Он кивнул, вроде бы ему было приятно.
– У тебя и папа какой-то знаменитый. Пишет для «Сан». Он писал про ваши хоккейные матчи.
Улыбка сползла с лица Сола Он опустил глаза на свои рваные ковбойские сапоги Теперь уже никто не носит ковбойские сапоги, так чего ж я стою и думаю, что на нем они отлично смотрятся? Что это самые классные сапоги, которые я в жизни видела? И почему, почему у него такой вид, как будто я только что дала ему тычка в живот?
– Извини, я что-то не то ляпнула?
Сол покачал головой и потом, глядя прямо в серое небо, произнес:
– Точно, я сын Саймона Боуэна, – как будто признал свое поражение.
Он протянул руку, и, когда я ее пожала, между нами вдруг проскочила вспышка.
– Соломон, сын Саймона, – сказал он, снова широко улыбаясь.
– Жизель, сестра звезды спорта Холли.
– Жизель, – сказал он, и мое имя заполнило пространство между нами, – любительница хоккея и коктейля «Пурпурный Иисус» в девятом классе.
– Соломон, непобедимый защитник «Солнечной долины».

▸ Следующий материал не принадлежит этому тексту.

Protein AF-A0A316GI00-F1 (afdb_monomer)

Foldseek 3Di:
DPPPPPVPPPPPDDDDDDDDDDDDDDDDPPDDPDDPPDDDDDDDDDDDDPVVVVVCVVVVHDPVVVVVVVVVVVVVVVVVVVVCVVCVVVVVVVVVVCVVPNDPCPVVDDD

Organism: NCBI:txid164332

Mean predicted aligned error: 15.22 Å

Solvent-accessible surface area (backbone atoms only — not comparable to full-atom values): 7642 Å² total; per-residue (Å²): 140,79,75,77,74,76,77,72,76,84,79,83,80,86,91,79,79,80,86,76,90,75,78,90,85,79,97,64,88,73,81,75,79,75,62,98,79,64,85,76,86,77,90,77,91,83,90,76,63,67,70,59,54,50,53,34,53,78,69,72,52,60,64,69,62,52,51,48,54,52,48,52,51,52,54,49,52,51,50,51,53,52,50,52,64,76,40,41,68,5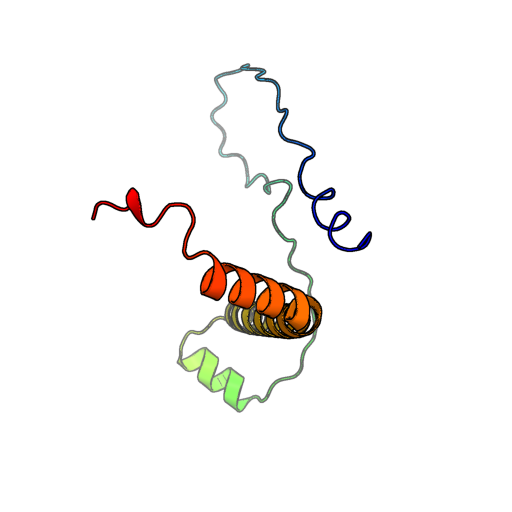9,51,51,54,49,51,50,49,38,72,75,69,47,63,94,58,59,93,73,70,79,134

Secondary structure (DSSP, 8-state):
--SSGGGSSSS------------------------TTPPPPPP------HHHHHHHHHTT--HHHHHHHHHHHHHHHHHHHHHHHHTHHHHHHHHHHHHHH--TTGGG---

Sequence (111 aa):
MRRICNALHSYTTAFVNDGTKDDASILSAEPNTPTPNAPTPTRVTLSTAKTVLAAAKDAGLTLSRRTEEALAAAAKAERNRRWTADNRDGIEAHNRHVAEHGLLLETYRTF

Structure (mmCIF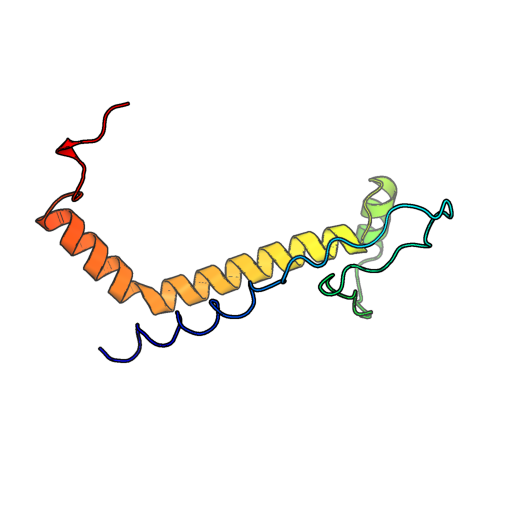, N/CA/C/O backbone):
data_AF-A0A316GI00-F1
#
_entry.id   AF-A0A316GI00-F1
#
loop_
_atom_site.group_PDB
_atom_site.id
_atom_site.type_symbol
_atom_site.label_atom_id
_atom_site.label_alt_id
_atom_site.label_comp_id
_atom_site.label_asym_id
_atom_site.label_entity_id
_atom_site.label_seq_id
_atom_site.pdbx_PDB_ins_code
_atom_site.Cartn_x
_atom_site.Cartn_y
_atom_site.Cartn_z
_atom_site.occupancy
_atom_site.B_iso_or_equiv
_atom_site.auth_seq_id
_atom_site.auth_comp_id
_atom_site.auth_asym_id
_atom_site.auth_atom_id
_atom_site.pdbx_PDB_model_num
ATOM 1 N N . MET A 1 1 ? -8.681 1.414 30.590 1.00 43.22 1 MET A N 1
ATOM 2 C CA . MET A 1 1 ? -9.512 2.450 29.926 1.00 43.22 1 MET A CA 1
ATOM 3 C C . MET A 1 1 ? -8.814 3.808 29.694 1.00 43.22 1 MET A C 1
ATOM 5 O O . MET A 1 1 ? -9.491 4.768 29.375 1.00 43.22 1 MET A O 1
ATOM 9 N N . ARG A 1 2 ? -7.473 3.925 29.801 1.00 37.16 2 ARG A N 1
ATOM 10 C CA . ARG A 1 2 ? -6.720 5.185 29.559 1.00 37.16 2 ARG A CA 1
ATOM 11 C C . ARG A 1 2 ? -5.834 5.175 28.298 1.00 37.16 2 ARG A C 1
ATOM 13 O O . ARG A 1 2 ? -5.051 6.091 28.096 1.00 37.16 2 ARG A O 1
ATOM 20 N N . ARG A 1 3 ? -5.940 4.145 27.448 1.00 38.22 3 ARG A N 1
ATOM 21 C CA . ARG A 1 3 ? -5.121 3.997 26.224 1.00 38.22 3 AR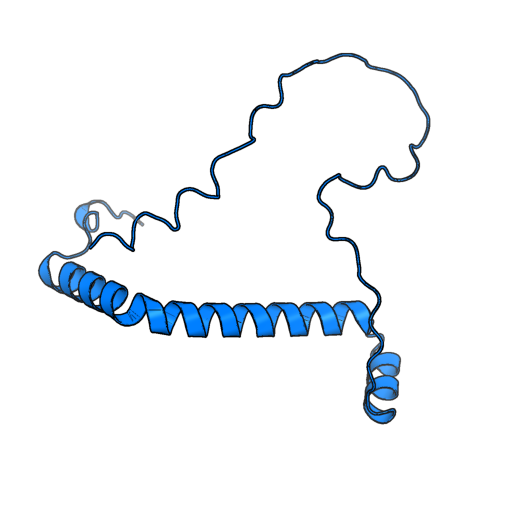G A CA 1
ATOM 22 C C . ARG A 1 3 ? -5.863 4.313 24.918 1.00 38.22 3 ARG A C 1
ATOM 24 O O . ARG A 1 3 ? -5.219 4.404 23.886 1.00 38.22 3 ARG A O 1
ATOM 31 N N . ILE A 1 4 ? -7.178 4.549 24.975 1.00 46.69 4 ILE A N 1
ATOM 32 C CA . ILE A 1 4 ? -8.003 4.887 23.799 1.00 46.69 4 ILE A CA 1
ATOM 33 C C . ILE A 1 4 ? -7.953 6.398 23.482 1.00 46.69 4 ILE A C 1
ATOM 35 O O . ILE A 1 4 ? -8.032 6.782 22.323 1.00 46.69 4 ILE A O 1
ATOM 39 N N . CYS A 1 5 ? -7.717 7.272 24.471 1.00 37.75 5 CYS A N 1
ATOM 40 C CA . CYS A 1 5 ? -7.735 8.729 24.249 1.00 37.75 5 CYS A CA 1
ATOM 41 C C . CYS A 1 5 ? -6.416 9.353 23.755 1.00 37.75 5 CYS A C 1
ATOM 43 O O . CYS A 1 5 ? -6.433 10.512 23.349 1.00 37.75 5 CYS A O 1
ATOM 45 N N . ASN A 1 6 ? -5.281 8.641 23.758 1.00 44.22 6 ASN A N 1
ATOM 46 C CA . ASN A 1 6 ? -3.984 9.264 23.434 1.00 44.22 6 ASN A CA 1
ATOM 47 C C . ASN A 1 6 ? -3.547 9.127 21.963 1.00 44.22 6 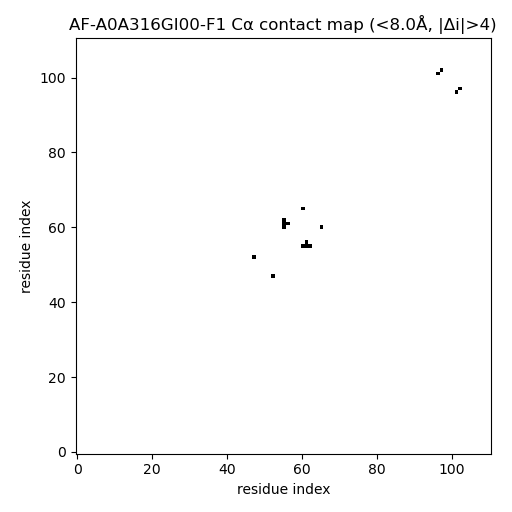ASN A C 1
ATOM 49 O O . ASN A 1 6 ? -2.424 9.478 21.626 1.00 44.22 6 ASN A O 1
ATOM 53 N N . ALA A 1 7 ? -4.418 8.625 21.083 1.00 43.31 7 ALA A N 1
ATOM 54 C CA . ALA A 1 7 ? -4.143 8.530 19.645 1.00 43.31 7 ALA A CA 1
ATOM 55 C C . ALA A 1 7 ? -4.863 9.608 18.809 1.00 43.31 7 ALA A C 1
ATOM 57 O O . ALA A 1 7 ? -4.615 9.712 17.613 1.00 43.31 7 ALA A O 1
ATOM 58 N N . LEU A 1 8 ? -5.728 10.426 19.428 1.00 47.94 8 LEU A N 1
ATOM 59 C CA . LEU A 1 8 ? -6.501 11.471 18.738 1.00 47.94 8 LEU A CA 1
ATOM 60 C C . LEU A 1 8 ? -5.952 12.901 18.922 1.00 47.94 8 LEU A C 1
ATOM 62 O O . LEU A 1 8 ? -6.485 13.826 18.322 1.00 47.94 8 LEU A O 1
ATOM 66 N N . HIS A 1 9 ? -4.889 13.102 19.710 1.00 45.03 9 HIS A N 1
ATOM 67 C CA . HIS A 1 9 ? -4.341 14.437 20.015 1.00 45.03 9 HIS A CA 1
ATOM 68 C C . HIS A 1 9 ? -3.134 14.867 19.160 1.00 45.03 9 HIS A C 1
ATOM 70 O O . HIS A 1 9 ? -2.568 15.927 19.406 1.00 45.03 9 HIS A O 1
ATOM 76 N N . SER A 1 10 ? -2.741 14.103 18.136 1.00 41.84 10 SER A N 1
ATOM 77 C CA . SER A 1 10 ? -1.601 14.468 17.270 1.00 41.84 10 SER A CA 1
ATOM 78 C C . SER A 1 10 ? -1.988 15.000 15.885 1.00 41.84 10 SER A C 1
ATOM 80 O O . SER A 1 10 ? -1.103 15.195 15.062 1.00 41.84 10 SER A O 1
ATOM 82 N N . TYR A 1 11 ? -3.273 15.251 15.611 1.00 43.84 11 TYR A N 1
ATOM 83 C CA . TYR A 1 11 ? -3.730 15.681 14.278 1.00 43.84 11 TYR A CA 1
ATOM 84 C C . TYR A 1 11 ? -4.490 17.015 14.232 1.00 43.84 11 TYR A C 1
ATOM 86 O O . TYR A 1 11 ? -5.046 17.346 13.191 1.00 43.84 11 TYR A O 1
ATOM 94 N N . THR A 1 12 ? -4.497 17.811 15.309 1.00 47.53 12 THR A N 1
ATOM 95 C CA . THR A 1 12 ? -5.244 19.085 15.341 1.00 47.53 12 THR A CA 1
ATOM 96 C C . THR A 1 12 ? -4.380 20.292 15.714 1.00 47.53 12 THR A C 1
ATOM 98 O O . THR A 1 12 ? -4.726 21.101 16.568 1.00 47.53 12 THR A O 1
ATOM 101 N N . THR A 1 13 ? -3.246 20.463 15.036 1.00 47.34 13 THR A N 1
ATOM 102 C CA . THR A 1 13 ? -2.507 21.730 15.115 1.00 47.34 13 THR A CA 1
ATOM 103 C C . THR A 1 13 ? -2.008 22.144 13.738 1.00 47.34 13 THR A C 1
ATOM 105 O O . THR A 1 13 ? -1.498 21.314 12.992 1.00 47.34 13 THR A O 1
ATOM 108 N N . ALA A 1 14 ? -2.139 23.444 13.460 1.00 41.00 14 ALA A N 1
ATOM 109 C CA . ALA A 1 14 ? -1.751 24.179 12.252 1.00 41.00 14 ALA A CA 1
ATOM 110 C C . ALA A 1 14 ? -2.784 24.244 11.104 1.00 41.00 14 ALA A C 1
ATOM 112 O O . ALA A 1 14 ? -2.506 23.867 9.971 1.00 41.00 14 ALA A O 1
ATOM 113 N N . PHE A 1 15 ? -3.949 24.844 11.374 1.00 33.84 15 PHE A N 1
ATOM 114 C CA . PHE A 1 15 ? -4.682 25.603 10.352 1.00 33.84 15 PHE A CA 1
ATOM 115 C C . PHE A 1 15 ? -5.005 26.999 10.895 1.00 33.84 15 PHE A C 1
ATOM 117 O O . PHE A 1 15 ? -6.123 27.297 11.300 1.00 33.84 15 PHE A O 1
ATOM 124 N N . VAL A 1 16 ? -3.977 27.842 10.963 1.00 45.78 16 VAL A N 1
ATOM 125 C CA . VAL A 1 16 ? -4.132 29.297 11.008 1.00 45.78 16 VAL A CA 1
ATOM 126 C C . VAL A 1 16 ? -3.130 29.818 9.993 1.00 45.78 16 VAL A C 1
ATOM 128 O O . VAL A 1 16 ? -1.937 29.850 10.273 1.00 45.78 16 VAL A O 1
ATOM 131 N N . ASN A 1 17 ? -3.597 30.127 8.786 1.00 43.62 17 ASN A N 1
ATOM 132 C CA . ASN A 1 17 ? -2.857 31.014 7.907 1.00 43.62 17 ASN A CA 1
ATOM 133 C C . ASN A 1 17 ? -3.696 32.281 7.801 1.00 43.62 17 ASN A C 1
ATOM 135 O O . ASN A 1 17 ? -4.793 32.265 7.239 1.00 43.62 17 ASN A O 1
ATOM 139 N N . ASP A 1 18 ? -3.208 33.304 8.491 1.00 32.44 18 ASP A N 1
ATOM 140 C CA . ASP A 1 18 ? -3.732 34.657 8.475 1.00 32.44 18 ASP A CA 1
ATOM 141 C C . ASP A 1 18 ? -3.664 35.186 7.040 1.00 32.44 18 ASP A C 1
ATOM 143 O O . ASP A 1 18 ? -2.685 34.984 6.318 1.00 32.44 18 ASP A O 1
ATOM 147 N N . GLY A 1 19 ? -4.764 35.779 6.597 1.00 41.28 19 GLY A N 1
ATOM 148 C CA . GLY A 1 19 ? -4.893 36.307 5.258 1.00 41.28 19 GLY A CA 1
ATOM 149 C C . GLY A 1 19 ? -4.160 37.631 5.154 1.00 41.28 19 GLY A C 1
ATOM 150 O O . GLY A 1 19 ? -4.759 38.673 5.391 1.00 41.28 19 GLY A O 1
ATOM 151 N N . THR A 1 20 ? -2.914 37.616 4.693 1.00 32.94 20 THR A N 1
ATOM 152 C CA . THR A 1 20 ? -2.298 38.810 4.106 1.00 32.94 20 THR A CA 1
ATOM 153 C C . THR A 1 20 ? -2.381 38.713 2.594 1.00 32.94 20 THR A C 1
ATOM 155 O O . THR A 1 20 ? -1.587 38.065 1.916 1.00 32.94 20 THR A O 1
ATOM 158 N N . LYS A 1 21 ? -3.453 39.331 2.105 1.00 40.38 21 LYS A N 1
ATOM 159 C CA . LYS A 1 21 ? -3.698 39.715 0.725 1.00 40.38 21 LYS A CA 1
ATOM 160 C C . LYS A 1 21 ? -2.866 40.962 0.431 1.00 40.38 21 LYS A C 1
ATOM 162 O O . LYS A 1 21 ? -3.379 42.054 0.596 1.00 40.38 21 LYS A O 1
ATOM 167 N N . ASP A 1 22 ? -1.653 40.759 -0.041 1.00 33.22 22 ASP A N 1
ATOM 168 C CA . ASP A 1 22 ? -0.841 41.676 -0.842 1.00 33.22 22 ASP A CA 1
ATOM 169 C C . ASP A 1 22 ? -0.053 40.698 -1.748 1.00 33.22 22 ASP A C 1
ATOM 171 O O . ASP A 1 22 ? 0.358 39.640 -1.284 1.00 33.22 22 ASP A O 1
ATOM 175 N N . ASP A 1 23 ? 0.096 40.811 -3.063 1.00 37.12 23 ASP A N 1
ATOM 176 C CA . ASP A 1 23 ? 0.020 41.936 -3.969 1.00 37.12 23 ASP A CA 1
ATOM 177 C C . ASP A 1 23 ? -0.109 41.347 -5.388 1.00 37.12 23 ASP A C 1
ATOM 179 O O . ASP A 1 23 ? 0.522 40.357 -5.764 1.00 37.12 23 ASP A O 1
ATOM 183 N N . ALA A 1 24 ? -1.007 41.926 -6.181 1.00 45.22 24 ALA A N 1
ATOM 184 C CA . ALA A 1 24 ? -1.128 41.601 -7.592 1.00 45.22 24 ALA A CA 1
ATOM 185 C C . ALA A 1 24 ? 0.076 42.170 -8.363 1.00 45.22 24 ALA A C 1
ATOM 187 O O . ALA A 1 24 ? 0.479 43.301 -8.109 1.00 45.22 24 ALA A O 1
ATOM 188 N N . SER A 1 25 ? 0.521 41.421 -9.381 1.00 42.72 25 SER A N 1
ATOM 189 C CA . SER A 1 25 ? 1.546 41.725 -10.400 1.00 42.72 25 SER A CA 1
ATOM 190 C C . SER A 1 25 ? 2.992 41.329 -10.064 1.00 42.72 25 SER A C 1
ATOM 192 O O . SER A 1 25 ? 3.674 42.070 -9.384 1.00 42.72 25 SER A O 1
ATOM 194 N N . ILE A 1 26 ? 3.477 40.210 -10.638 1.00 31.56 26 ILE A N 1
ATOM 195 C CA . ILE A 1 26 ? 4.565 40.180 -11.642 1.00 31.56 26 ILE A CA 1
ATOM 196 C C . ILE A 1 26 ? 4.377 38.958 -12.562 1.00 31.56 26 ILE A C 1
ATOM 198 O O . ILE A 1 26 ? 4.260 37.815 -12.133 1.00 31.56 26 ILE A O 1
ATOM 202 N N . LEU A 1 27 ? 4.366 39.230 -13.867 1.00 49.69 27 LEU A N 1
ATOM 203 C CA . LEU A 1 27 ? 4.519 38.267 -14.950 1.00 49.69 27 LEU A CA 1
ATOM 204 C C . LEU A 1 27 ? 5.965 37.744 -14.944 1.00 49.69 27 LEU A C 1
ATOM 206 O O . LEU A 1 27 ? 6.875 38.419 -15.416 1.00 49.69 27 LEU A O 1
ATOM 210 N N . SER A 1 28 ? 6.189 36.551 -14.408 1.00 37.06 28 SER A N 1
ATOM 211 C CA . SER A 1 28 ? 7.355 35.706 -14.684 1.00 37.06 28 SER A CA 1
ATOM 212 C C . SER A 1 28 ? 6.951 34.289 -14.313 1.00 37.06 28 SER A C 1
ATOM 214 O O . SER A 1 28 ? 6.459 34.069 -13.214 1.00 37.06 28 SER A O 1
ATOM 216 N N . ALA A 1 29 ? 7.073 33.335 -15.235 1.00 46.59 29 ALA A N 1
ATOM 217 C CA . ALA A 1 29 ? 6.848 31.930 -14.921 1.00 46.59 29 ALA A CA 1
ATOM 218 C C . ALA A 1 29 ? 7.794 31.527 -13.779 1.00 46.59 29 ALA A C 1
ATOM 220 O O . ALA A 1 29 ? 8.989 31.342 -14.011 1.00 46.59 29 ALA A O 1
ATOM 221 N N . GLU A 1 30 ? 7.281 31.455 -1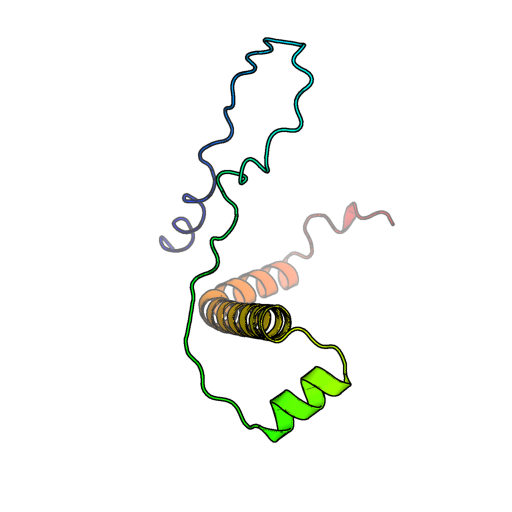2.549 1.00 49.69 30 GLU A N 1
ATOM 222 C CA . GLU A 1 30 ? 8.069 31.001 -11.410 1.00 49.69 30 GLU A CA 1
ATOM 223 C C . GLU A 1 30 ? 8.521 29.560 -11.689 1.00 49.69 30 GLU A C 1
ATOM 225 O O . GLU A 1 30 ? 7.682 28.701 -11.994 1.00 49.69 30 GLU A O 1
ATOM 230 N N . PRO A 1 31 ? 9.830 29.256 -11.642 1.00 52.41 31 PRO A N 1
ATOM 231 C CA . PRO A 1 31 ? 10.285 27.886 -11.789 1.00 52.41 31 PRO A CA 1
ATOM 232 C C . PRO A 1 31 ? 9.820 27.092 -10.565 1.00 52.41 31 PRO A C 1
ATOM 234 O O . PRO A 1 31 ? 10.427 27.201 -9.510 1.00 52.41 31 PRO A O 1
ATOM 237 N N . ASN A 1 32 ? 8.741 26.312 -10.728 1.00 58.75 32 ASN A N 1
ATOM 238 C CA . ASN A 1 32 ? 8.246 25.274 -9.813 1.00 58.75 32 ASN A CA 1
ATOM 239 C C . ASN A 1 32 ? 8.640 25.491 -8.343 1.00 58.75 32 ASN A C 1
ATOM 241 O O . ASN A 1 32 ? 9.575 24.850 -7.863 1.00 58.75 32 ASN A O 1
ATOM 245 N N . THR A 1 33 ? 7.919 26.341 -7.612 1.00 55.06 33 THR A N 1
ATOM 246 C CA . THR A 1 33 ? 8.067 26.401 -6.153 1.00 55.06 33 THR A CA 1
ATOM 247 C C . THR A 1 33 ? 7.614 25.050 -5.586 1.00 55.06 33 THR A C 1
ATOM 249 O O . THR A 1 33 ? 6.427 24.719 -5.696 1.00 55.06 33 THR A O 1
ATOM 252 N N . PRO A 1 34 ? 8.517 24.209 -5.036 1.00 55.25 34 PRO A N 1
ATOM 253 C CA . PRO A 1 34 ? 8.106 22.929 -4.486 1.00 55.25 34 PRO A CA 1
ATOM 254 C C . PRO A 1 34 ? 7.183 23.203 -3.299 1.00 55.25 34 PRO A C 1
ATOM 256 O O . PRO A 1 34 ? 7.547 23.911 -2.362 1.00 55.25 34 PRO A O 1
ATOM 259 N N . THR A 1 35 ? 5.963 22.667 -3.353 1.00 53.50 35 THR A N 1
ATOM 260 C CA . THR A 1 35 ? 4.998 22.760 -2.255 1.00 53.50 35 THR A CA 1
ATOM 261 C C . THR A 1 35 ? 5.669 22.281 -0.957 1.00 53.50 35 THR A C 1
ATOM 263 O O . THR A 1 35 ? 6.241 21.188 -0.962 1.00 53.50 35 THR A O 1
ATOM 266 N N . PRO A 1 36 ? 5.590 23.033 0.160 1.00 62.16 36 PRO A N 1
ATOM 267 C CA . PRO A 1 36 ? 6.426 22.817 1.351 1.00 62.16 36 PRO A CA 1
ATOM 268 C C . PRO A 1 36 ? 6.227 21.467 2.066 1.00 62.16 36 PRO A C 1
ATOM 270 O O . PRO A 1 36 ? 6.992 21.144 2.967 1.00 62.16 36 PRO A O 1
ATOM 273 N N . ASN A 1 37 ? 5.247 20.659 1.644 1.00 62.66 37 ASN A N 1
ATOM 274 C CA . ASN A 1 37 ? 4.934 19.342 2.207 1.00 62.66 37 ASN A CA 1
ATOM 275 C C . ASN A 1 37 ? 4.909 18.210 1.160 1.00 62.66 37 ASN A C 1
ATOM 277 O O . ASN A 1 37 ? 4.331 17.151 1.413 1.00 62.66 37 ASN A O 1
ATOM 281 N N . ALA A 1 38 ? 5.485 18.410 -0.030 1.00 63.66 38 ALA A N 1
ATOM 282 C CA . ALA A 1 38 ? 5.585 17.331 -1.008 1.00 63.66 38 ALA A CA 1
ATOM 283 C C . ALA A 1 38 ? 6.560 16.244 -0.499 1.00 63.66 38 ALA A C 1
ATOM 285 O O . ALA A 1 38 ? 7.672 16.582 -0.081 1.00 63.66 38 ALA A O 1
ATOM 286 N N . PRO A 1 39 ? 6.185 14.949 -0.527 1.00 67.62 39 PRO A N 1
ATOM 287 C CA . PRO A 1 39 ? 7.093 13.881 -0.136 1.00 67.62 39 PRO A CA 1
ATOM 288 C C . PRO A 1 39 ? 8.341 13.917 -1.020 1.00 67.62 39 PRO A C 1
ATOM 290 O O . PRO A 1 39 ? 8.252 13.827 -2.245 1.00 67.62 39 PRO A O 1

Я вспомнила, как в первый год в старших классах смотрела, как Сол гоняет по льду, дожидалась конца, чтобы мельком глянуть на него, когда он выходил из раздевалки с прилипшими ко лбу влажными волосами. 0н был один из тех немногих мальчиков этого возраста, которых я могла терпеть, который мне почти нравился. Я вспомнила, как однажды, пока мы с Джоанной ждали ее братьев в мини-вэне, я спросила ее, почему Сол никогда не бывает на танцах и вечеринках. Она сказала что-то вроде: во-первых, Сол по вероисповеданию иудей; во-вторых, он ходит в какую-то хипповую центральную школу, где круглые сутки все сидят и курят травку и изучают буддизм: а в-третьих, не кажется ли мне, что я перепила «Пурпурного Иисуса»
Чего никогда не говорят о любви с первого взгляда, или не любви, а увлечении, или как это вообще называется, – это то, что она приводит в ярость. В ту минуту, когда я стояла на холоде о дверях больницы, у меня появилось желание ударить Соломона в лицо, быстро и жестко. И подавила это желание, подумав, что и так свихнусь, все равно, уйдет он или останется.
– Можно угостить тебя чашкой кофе? – спросил он. У меня ушло несколько секунд на то, чтобы перестроиться.
– Конечно, только как же твое запястье?
– А что запястье? – сказал Сол, суя сломанную руку в карман куртки.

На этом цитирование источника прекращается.